Monday, March 20, 2006

50-Year Mortgage a Penny Saver?

A reader noticed this ad in a local PennySaver. Is this a sign of the end of the housing boom or is this the beginning of a brave new world of multi-generational mortgages?


"Low monthly payments you really can afford your dream home!"

The drying up of mortgage business has caught the attention of the press in Stockton and Modesto.

From the Modesto Bee:
In Modesto and nationwide, mortgage companies are reporting a downturn in refinancing that they attribute to several things. "It's kind of like the gold rush," said Robert Ivan, president of America One Mortgage and Financial Services of Modesto. "This area boomed for five years," he said. "When that happens, you do have more (businesses) coming into the marketplace and trying to get into mortgages." As a result, he said, there are too many companies trying to dip into a shrinking pool of refinancing homeowners.

Higher interest rates also are having an effect, said Patrick Payan, branch manager at American Residential Mortgage in Modesto. Those rates make it less attractive to refinance, in addition to scaring off home buyers, he said.

And slower home sales have an effect, slowing the growth of prices and appreciation. That means there's less equity for a homeowner to draw from by refinancing, Payan said. "That's got to have some kind of effect on the economy," he said. When the market was hot, many people used their homes as wood-and-stucco cash machines, using equity to undertake remodeling, pay off credit cards or make other purchases...

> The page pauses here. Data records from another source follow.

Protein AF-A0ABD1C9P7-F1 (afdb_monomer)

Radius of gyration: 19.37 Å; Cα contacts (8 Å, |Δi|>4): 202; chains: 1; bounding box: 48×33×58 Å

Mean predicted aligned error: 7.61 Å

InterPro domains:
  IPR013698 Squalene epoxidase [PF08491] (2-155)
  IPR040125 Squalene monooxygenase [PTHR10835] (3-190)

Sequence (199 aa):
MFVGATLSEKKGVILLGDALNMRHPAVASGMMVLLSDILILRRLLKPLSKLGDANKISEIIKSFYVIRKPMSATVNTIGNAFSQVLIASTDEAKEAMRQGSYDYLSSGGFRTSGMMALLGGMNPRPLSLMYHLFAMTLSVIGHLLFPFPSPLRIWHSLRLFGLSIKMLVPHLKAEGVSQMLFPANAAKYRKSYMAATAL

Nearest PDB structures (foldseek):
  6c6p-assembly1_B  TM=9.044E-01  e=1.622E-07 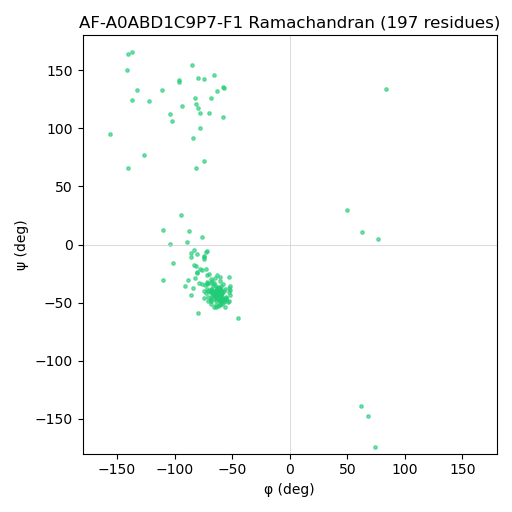 Homo sapiens

Organism: NCBI:txid228776

Secondary structure (DSSP, 8-state):
---------STT----GGGT----GGG--HHHHHHHHHHHHHHHHTT-S-TT-HHHHHHHHHHHHHHHHHHHHHHHHHHHHHHHHSS--S-HHHHHHHHHHHHHHHT-HHHHHHHHHHHTTS---HHHHHHHHHHHHHHHHHHHH-S---HHHHHHHHHHHHHHHHHHHHHHHHH-HHHHHS-HHHHHHIIIIIGGG--

pLDDT: mean 80.75, std 12.0, range [29.88, 91.44]

Structure (mmCIF, N/CA/C/O backbone):
data_AF-A0ABD1C9P7-F1
#
_entry.id   AF-A0ABD1C9P7-F1
#
loop_
_atom_site.group_PDB
_atom_site.id
_atom_site.type_symbol
_atom_site.label_atom_id
_atom_site.label_alt_id
_atom_site.label_comp_id
_atom_site.label_asym_id
_atom_site.label_entity_id
_atom_site.label_seq_id
_atom_site.pdbx_PDB_ins_code
_atom_site.Cartn_x
_atom_site.Cartn_y
_atom_site.Cartn_z
_atom_site.occupancy
_atom_site.B_iso_or_equiv
_atom_site.auth_seq_id
_atom_site.auth_comp_id
_atom_site.auth_asym_id
_atom_site.auth_atom_id
_atom_site.pdbx_PDB_model_num
ATOM 1 N N . MET A 1 1 ? -0.781 17.794 0.582 1.00 29.88 1 MET A N 1
ATOM 2 C CA . MET A 1 1 ? -0.529 17.724 2.037 1.00 29.88 1 MET A CA 1
ATOM 3 C C . MET A 1 1 ? -0.857 16.305 2.491 1.00 29.88 1 MET A C 1
ATOM 5 O O . MET A 1 1 ? -2.004 15.906 2.364 1.00 29.88 1 MET A O 1
ATOM 9 N N . PHE A 1 2 ? 0.140 15.504 2.882 1.00 35.97 2 PHE A N 1
ATOM 10 C CA . PHE A 1 2 ? -0.076 14.155 3.424 1.00 35.97 2 PHE A CA 1
ATOM 11 C C . PHE A 1 2 ? -0.144 14.259 4.948 1.00 35.97 2 PHE A C 1
ATOM 13 O O . PHE A 1 2 ? 0.827 14.690 5.565 1.00 35.97 2 PHE A O 1
ATOM 20 N N . VAL A 1 3 ? -1.268 13.869 5.545 1.00 46.69 3 VAL A N 1
ATOM 21 C CA . VAL A 1 3 ? -1.390 13.737 7.001 1.00 46.69 3 VAL A CA 1
ATOM 22 C C . VAL A 1 3 ? -1.289 12.252 7.320 1.00 46.69 3 VAL A C 1
ATOM 24 O O . VAL A 1 3 ? -2.198 11.483 7.009 1.00 46.69 3 VAL A O 1
ATOM 27 N N . GLY A 1 4 ? -0.151 11.835 7.877 1.00 53.69 4 GLY A N 1
ATOM 28 C CA . GLY A 1 4 ? -0.005 10.486 8.419 1.00 53.69 4 GLY A CA 1
ATOM 29 C C . GLY A 1 4 ? -0.921 10.308 9.628 1.00 53.69 4 GLY A C 1
ATOM 30 O O . GLY A 1 4 ? -1.140 11.258 10.373 1.00 53.69 4 GLY A O 1
ATOM 31 N N . ALA A 1 5 ? -1.455 9.101 9.824 1.00 57.28 5 ALA A N 1
ATOM 32 C CA . ALA A 1 5 ? -2.338 8.821 10.952 1.00 57.28 5 ALA A CA 1
ATOM 33 C C . ALA A 1 5 ? -1.637 9.117 12.289 1.00 57.28 5 ALA A C 1
ATOM 35 O O . ALA A 1 5 ? -0.738 8.379 12.694 1.00 57.28 5 ALA A O 1
ATOM 36 N N . THR A 1 6 ? -2.064 10.171 12.979 1.00 59.09 6 THR A N 1
ATOM 37 C CA . THR A 1 6 ? -1.623 10.498 14.336 1.00 59.09 6 THR A CA 1
ATOM 38 C C . THR A 1 6 ? -2.629 9.960 15.345 1.00 59.09 6 THR A C 1
ATOM 40 O O . THR A 1 6 ? -3.841 9.935 15.100 1.00 59.09 6 THR A O 1
ATOM 43 N N . LEU A 1 7 ? -2.124 9.453 16.472 1.00 63.53 7 LEU A N 1
ATOM 44 C CA . LEU A 1 7 ? -2.977 9.009 17.567 1.00 63.53 7 LEU A CA 1
ATOM 45 C C . LEU A 1 7 ? -3.642 10.247 18.181 1.00 63.53 7 LEU A C 1
ATOM 47 O O . LEU A 1 7 ? -2.945 11.192 18.542 1.00 63.53 7 LEU A O 1
ATOM 51 N N . SER A 1 8 ? -4.971 10.269 18.294 1.00 62.84 8 SER A N 1
ATOM 52 C CA . SER A 1 8 ? -5.620 11.326 19.074 1.00 62.84 8 SER A CA 1
ATOM 53 C C . SER A 1 8 ? -5.319 11.095 20.554 1.00 62.84 8 SER A C 1
ATOM 55 O O . SER A 1 8 ? -5.764 10.106 21.135 1.00 62.84 8 SER A O 1
ATOM 57 N N . GLU A 1 9 ? -4.546 11.990 21.166 1.00 67.62 9 GLU A N 1
ATOM 58 C CA . GLU A 1 9 ? -4.225 11.930 22.601 1.00 67.62 9 GLU A CA 1
ATOM 59 C C . GLU A 1 9 ? -5.351 12.499 23.480 1.00 67.62 9 GLU A C 1
ATOM 61 O O . GLU A 1 9 ? -5.330 12.376 24.707 1.00 67.62 9 GLU A O 1
ATOM 66 N N . LYS A 1 10 ? -6.373 13.108 22.864 1.00 78.81 10 LYS A N 1
ATOM 67 C CA . LYS A 1 10 ? -7.488 13.719 23.585 1.00 78.81 10 LYS A CA 1
ATOM 68 C C . LYS A 1 10 ? -8.487 12.650 24.027 1.00 78.81 10 LYS A C 1
ATOM 70 O O . LYS A 1 10 ? -9.115 11.976 23.211 1.00 78.81 10 LYS A O 1
ATOM 75 N N . LYS A 1 11 ? -8.659 12.515 25.345 1.00 78.25 11 LYS A N 1
ATOM 76 C CA . LYS A 1 11 ? -9.599 11.560 25.951 1.00 78.25 11 LYS A CA 1
ATOM 77 C C . LYS A 1 11 ? -11.024 11.791 25.435 1.00 78.25 11 LYS A C 1
ATOM 79 O O . LYS A 1 11 ? -11.487 12.926 25.379 1.00 78.25 11 LYS A O 1
ATOM 84 N N . GLY A 1 12 ? -11.709 10.701 25.086 1.00 77.69 12 GLY A N 1
ATOM 85 C CA . GLY A 1 12 ? -13.101 10.727 24.623 1.00 77.69 12 GLY A CA 1
ATOM 86 C C . GLY A 1 12 ? -13.303 11.195 23.179 1.00 77.69 12 GLY A C 1
ATOM 87 O O . GLY A 1 12 ? -14.445 11.305 22.747 1.00 77.69 12 GLY A O 1
ATOM 88 N N . VAL A 1 13 ? -12.231 11.452 22.421 1.00 84.38 13 VAL A N 1
ATOM 89 C CA . VAL A 1 13 ? -12.314 11.873 21.017 1.00 84.38 13 VAL A CA 1
ATOM 90 C C . VAL A 1 13 ? -11.807 10.761 20.108 1.00 84.38 13 VAL A C 1
ATOM 92 O O . VAL A 1 13 ? -10.745 10.186 20.337 1.00 84.38 13 VAL A O 1
ATOM 95 N N . ILE A 1 14 ? -12.567 10.471 19.053 1.00 85.12 14 ILE A N 1
ATOM 96 C CA . ILE A 1 14 ? -12.175 9.536 17.999 1.00 85.12 14 ILE A CA 1
ATOM 97 C C . ILE A 1 14 ? -12.201 10.298 16.682 1.00 85.12 14 ILE A C 1
ATOM 99 O O . ILE A 1 14 ? -13.220 10.874 16.307 1.00 85.12 14 ILE A O 1
ATOM 103 N N . LEU A 1 15 ? -11.070 10.296 15.985 1.00 88.50 15 LEU A N 1
ATOM 104 C CA . LEU A 1 15 ? -10.945 10.874 14.656 1.00 88.50 15 LEU A CA 1
ATOM 105 C C . LEU A 1 15 ? -11.110 9.761 13.622 1.00 88.50 15 LEU A C 1
ATOM 107 O O . LEU A 1 15 ? -10.595 8.667 13.831 1.00 88.50 15 LEU A O 1
ATOM 111 N N . LEU A 1 16 ? -11.816 10.020 12.522 1.00 90.44 16 LEU A N 1
ATOM 112 C CA . LEU A 1 16 ? -12.062 9.045 11.456 1.00 90.44 16 LEU A CA 1
ATOM 113 C C . LEU A 1 16 ? -11.973 9.700 10.075 1.00 90.44 16 LEU A C 1
ATOM 115 O O . LEU A 1 16 ? -12.027 10.922 9.940 1.00 90.44 16 LEU A O 1
ATOM 119 N N . GLY A 1 17 ? -11.852 8.860 9.046 1.00 88.81 17 GLY A N 1
ATOM 120 C CA . GLY A 1 17 ? -11.854 9.289 7.649 1.00 88.81 17 GLY A CA 1
ATOM 121 C C . GLY A 1 17 ? -10.626 10.109 7.270 1.00 88.81 17 GLY A C 1
ATOM 122 O O . GLY A 1 17 ? -9.530 9.894 7.795 1.00 88.81 17 GLY A O 1
ATOM 123 N N . ASP A 1 18 ? -10.819 11.050 6.352 1.00 88.75 18 ASP A N 1
ATOM 124 C CA . ASP A 1 18 ? -9.739 11.898 5.846 1.00 88.75 18 ASP A CA 1
ATOM 125 C C . ASP A 1 18 ? -9.164 12.812 6.931 1.00 88.75 18 ASP A C 1
ATOM 127 O O . ASP A 1 18 ? -7.964 13.061 6.931 1.00 88.75 18 ASP A O 1
ATOM 131 N N . ALA A 1 19 ? -9.961 13.201 7.932 1.00 87.19 19 ALA A N 1
ATOM 132 C CA . ALA A 1 19 ? -9.446 13.927 9.090 1.00 87.19 19 ALA A CA 1
ATOM 133 C C . ALA A 1 19 ? -8.381 13.118 9.856 1.00 87.19 19 ALA A C 1
ATOM 135 O O . ALA A 1 19 ? -7.450 13.694 10.411 1.00 87.19 19 ALA A O 1
ATOM 136 N N . LEU A 1 20 ? -8.494 11.783 9.860 1.00 85.19 20 LEU A N 1
ATOM 137 C CA . LEU A 1 20 ? -7.540 10.885 10.509 1.00 85.19 20 LEU A CA 1
ATOM 138 C C . LEU A 1 20 ? -6.345 10.526 9.618 1.00 85.19 20 LEU A C 1
ATOM 140 O O . LEU A 1 20 ? -5.227 10.417 10.111 1.00 85.19 20 LEU A O 1
ATOM 144 N N . ASN A 1 21 ? -6.571 10.220 8.341 1.00 84.38 21 ASN A N 1
ATOM 145 C CA . ASN A 1 21 ? -5.514 9.778 7.431 1.00 84.38 21 ASN A CA 1
ATOM 146 C C . ASN A 1 21 ? -5.899 10.068 5.978 1.00 84.38 21 ASN A C 1
ATOM 148 O O . ASN A 1 21 ? -6.548 9.236 5.334 1.00 84.38 21 ASN A O 1
ATOM 152 N N . MET A 1 22 ? -5.446 11.213 5.467 1.00 82.44 22 MET A N 1
ATOM 153 C CA . MET A 1 22 ? -5.578 11.565 4.055 1.00 82.44 22 MET A CA 1
ATOM 154 C C . MET A 1 22 ? -4.590 10.773 3.203 1.00 82.44 22 MET A C 1
ATOM 156 O O . MET A 1 22 ? -3.433 10.563 3.571 1.00 82.44 22 MET A O 1
ATOM 160 N N . ARG A 1 23 ? -5.036 10.380 2.013 1.00 82.44 23 ARG A N 1
ATOM 161 C CA . ARG A 1 23 ? -4.222 9.655 1.035 1.00 82.44 23 ARG A CA 1
ATOM 162 C C . ARG A 1 23 ? -4.438 10.199 -0.363 1.00 82.44 23 ARG A C 1
ATOM 164 O O . ARG A 1 23 ? -5.387 10.936 -0.607 1.00 82.44 23 ARG A O 1
ATOM 171 N N . HIS A 1 24 ? -3.553 9.827 -1.281 1.00 82.00 24 HIS A N 1
ATOM 172 C CA . HIS A 1 24 ? -3.674 10.271 -2.662 1.00 82.00 24 HIS A CA 1
ATOM 173 C C . HIS A 1 24 ? -4.973 9.724 -3.297 1.00 82.00 24 HIS A C 1
ATOM 175 O O . HIS A 1 24 ? -5.218 8.517 -3.200 1.00 82.00 24 HIS A O 1
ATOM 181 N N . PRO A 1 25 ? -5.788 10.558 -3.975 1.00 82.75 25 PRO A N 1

Ivan of America One said the refinancing market could remain quiet for two other reasons. With too many brokerages and too little business, he said, it will take a shakeout to bring balance back to the industry.
From the Stockton Record:
Overall, mortgage volume has plummeted to half that of last year and the year before, he [Tom Cole, senior loan consultant in the Stockton office of Washington Mutual] said, but it's still very healthy, because the previous six years in the residential market were just phenomenal. "We're falling back into a typical market, and that's still fine," Cole said. "The last five years was an anomaly. So now, my business is falling back to a normal volume."
A market so "healthy," that Stockton Washington Mutual recently pink-slipped 100 employees.
Jerry Abbott, president and co-owner of Coldwell Banker Grupe, is convinced that rising interest rates have slowed sales of existing homes as more and more people get priced out of the market. Primarily, steady increases in the number of homes for sale in San Joaquin County since summer has laid heavy pressure on prices and turned the scene from a seller's market to a buyer's market, he said. According to new figures in the latest Coldwell Banker Grupe-TrendGraphix monthly sales report, based on Multiple Listing Service data, sales in San Joaquin County slipped from 374 in January to 350 last month.

Even though homes on average sold at 99 percent of initial asking prices, the report indicated, the median sales price also slid from $410,000 to $396,000 in the same span.

That's unusual, Abbott said. "A lot of people are trying to characterize this by saying we're going to a normal market, but I don't think anybody knows what a normal market is," he said. "In a nutshell, it's still supply and demand, and right now, supply exceeds demand. That's just a truth you can't ignore....Plus, I think people are more cautious right now about the marketplace, because it's hard to figure out whether the prices are going to go up or go down."

Kevin Sanguinetti, president of First American Title of Stockton, said volume at his business is way off, as it is countywide. For example, resales countywide stood at 787 in January, compared with 1,021 the previous January, he said, and refinances also dropped, standing at 3,224 in January versus 3,748 the previous January. "In August, things kind of peaked, and they have dropped since then."